__Exercise__:
Beginning with the line containing "ATOM 31 N N" and ending with the last line, repeat the records exactly.

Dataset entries
══════
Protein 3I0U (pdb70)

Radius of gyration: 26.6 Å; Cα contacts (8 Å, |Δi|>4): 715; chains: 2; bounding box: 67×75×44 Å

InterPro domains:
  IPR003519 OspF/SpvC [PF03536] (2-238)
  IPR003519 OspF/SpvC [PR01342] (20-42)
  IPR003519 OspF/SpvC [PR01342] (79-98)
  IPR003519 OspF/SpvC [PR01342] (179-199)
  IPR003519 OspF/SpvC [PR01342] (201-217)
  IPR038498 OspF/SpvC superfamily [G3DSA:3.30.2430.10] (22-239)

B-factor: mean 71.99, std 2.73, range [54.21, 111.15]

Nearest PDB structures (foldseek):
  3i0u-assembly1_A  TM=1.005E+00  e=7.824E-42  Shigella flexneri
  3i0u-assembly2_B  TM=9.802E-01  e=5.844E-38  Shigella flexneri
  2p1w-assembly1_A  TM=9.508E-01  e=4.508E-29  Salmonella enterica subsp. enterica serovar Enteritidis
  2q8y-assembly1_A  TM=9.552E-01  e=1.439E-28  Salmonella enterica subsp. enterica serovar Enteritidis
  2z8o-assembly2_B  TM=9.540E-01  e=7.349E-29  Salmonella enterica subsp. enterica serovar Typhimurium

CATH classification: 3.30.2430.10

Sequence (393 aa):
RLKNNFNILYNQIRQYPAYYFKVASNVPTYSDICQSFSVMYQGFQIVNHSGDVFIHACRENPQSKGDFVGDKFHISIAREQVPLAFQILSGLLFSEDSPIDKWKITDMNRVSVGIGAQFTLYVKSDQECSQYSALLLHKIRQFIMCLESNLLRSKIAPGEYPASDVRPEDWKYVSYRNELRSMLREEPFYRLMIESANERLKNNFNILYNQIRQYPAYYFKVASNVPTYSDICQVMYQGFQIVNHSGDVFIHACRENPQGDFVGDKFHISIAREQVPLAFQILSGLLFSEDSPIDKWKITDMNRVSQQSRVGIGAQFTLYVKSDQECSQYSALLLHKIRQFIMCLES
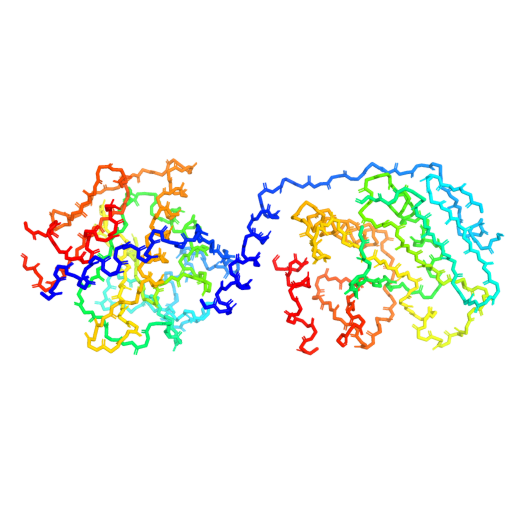NLLRSKIAPGEYPASDVRPEDWKYVSYRNELRQMLREEPFYRLMIE

Structure (mmCIF, N/CA/C/O backbone):
data_3I0U
#
_entry.id   3I0U
#
_cell.length_a   62.125
_cell.length_b   62.125
_cell.length_c   239.586
_cell.angle_alpha   90.00
_cell.angle_beta   90.00
_cell.angle_gamma   90.00
#
_symmetry.space_group_name_H-M   'P 41 21 2'
#
loop_
_entity.id
_entity.type
_entity.pdbx_description
1 polymer 'Phosphothreonine lyase ospF'
2 non-polymer (4S)-2-METHYL-2,4-PENTANEDIOL
3 water water
#
loop_
_atom_site.group_PDB
_atom_site.id
_atom_site.type_symbol
_atom_site.label_atom_id
_atom_site.label_alt_id
_atom_site.label_comp_id
_atom_site.label_asym_id
_atom_site.label_entity_id
_atom_site.label_seq_id
_atom_site.pdbx_PDB_ins_code
_atom_site.Cartn_x
_atom_site.Cartn_y
_atom_site.Cartn_z
_atom_site.occupancy
_atom_site.B_iso_or_equiv
_atom_site.auth_seq_id
_atom_site.auth_comp_id
_atom_site.auth_asym_id
_atom_site.auth_atom_id
_atom_site.pdbx_PDB_model_num
ATOM 1 N N . ARG A 1 10 ? 11.469 -7.245 87.052 1.00 70.43 31 ARG A N 1
ATOM 2 C CA . ARG A 1 10 ? 11.577 -5.877 86.490 1.00 70.50 31 ARG A CA 1
ATOM 3 C C . ARG A 1 10 ? 11.241 -4.877 87.571 1.00 70.76 31 ARG A C 1
ATOM 4 O O . ARG A 1 10 ? 12.073 -4.029 87.906 1.00 71.03 31 ARG A O 1
ATOM 6 N N . LEU A 1 11 ? 10.028 -5.008 88.123 1.00 70.71 32 LEU A N 1
ATOM 7 C CA . LEU A 1 11 ? 9.474 -4.111 89.123 1.00 70.74 32 LEU A CA 1
ATOM 8 C C . LEU A 1 11 ? 10.257 -3.981 90.422 1.00 70.91 32 LEU A C 1
ATOM 9 O O . LEU A 1 11 ? 10.366 -2.859 90.967 1.00 70.54 32 LEU A O 1
ATOM 14 N N . LYS A 1 12 ? 10.740 -5.134 90.916 1.00 70.91 33 LYS A N 1
ATOM 15 C CA . LYS A 1 12 ? 11.518 -5.242 92.160 1.00 71.13 33 LYS A CA 1
ATOM 16 C C . LYS A 1 12 ? 12.791 -4.431 92.057 1.00 71.04 33 LYS A C 1
ATOM 17 O O . LYS A 1 12 ? 13.114 -3.667 92.964 1.00 71.00 33 LYS A O 1
ATOM 23 N N . ASN A 1 13 ? 13.483 -4.593 90.931 1.00 71.19 34 ASN A N 1
ATOM 24 C CA . ASN A 1 13 ? 14.684 -3.831 90.625 1.00 71.39 34 ASN A CA 1
ATOM 25 C C . ASN A 1 13 ? 14.427 -2.323 90.475 1.00 71.50 34 ASN A C 1
ATOM 26 O O . ASN A 1 13 ? 15.187 -1.509 91.026 1.00 71.97 34 ASN A O 1
ATOM 31 N N . ASN A 1 14 ? 13.353 -1.949 89.777 1.00 71.23 35 ASN A N 1
ATOM 32 C CA . ASN A 1 14 ? 13.016 -0.515 89.606 1.00 71.39 35 ASN A CA 1
ATOM 33 C C . ASN A 1 14 ? 12.544 0.174 90.862 1.00 70.97 35 ASN A C 1
ATOM 34 O O . ASN A 1 14 ? 12.709 1.379 91.005 1.00 71.16 35 ASN A O 1
ATOM 39 N N . PHE A 1 15 ? 11.958 -0.618 91.755 1.00 70.81 36 PHE A N 1
ATOM 40 C CA . PHE A 1 15 ? 11.675 -0.209 93.119 1.00 70.67 36 PHE A CA 1
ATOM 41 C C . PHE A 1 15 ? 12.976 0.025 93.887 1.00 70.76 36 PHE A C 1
══════
__Reply to the task__:
ATOM 31 N N . ASN A 1 14 ? 13.353 -1.949 89.777 1.00 71.23 35 ASN A N 1
ATOM 32 C CA . ASN A 1 14 ? 13.016 -0.515 89.606 1.00 71.39 35 ASN A CA 1
ATOM 33 C C . ASN A 1 14 ? 12.544 0.174 90.862 1.00 70.97 35 ASN A C 1
ATOM 34 O O . ASN A 1 14 ? 12.709 1.379 91.005 1.00 71.16 35 ASN A O 1
ATOM 39 N N . PHE A 1 15 ? 11.958 -0.618 91.755 1.00 70.81 36 PHE A N 1
ATOM 40 C CA . PHE A 1 15 ? 11.675 -0.209 93.119 1.00 70.67 36 PHE A CA 1
ATOM 41 C C . PHE A 1 15 ? 12.976 0.025 93.887 1.00 70.76 36 PHE A C 1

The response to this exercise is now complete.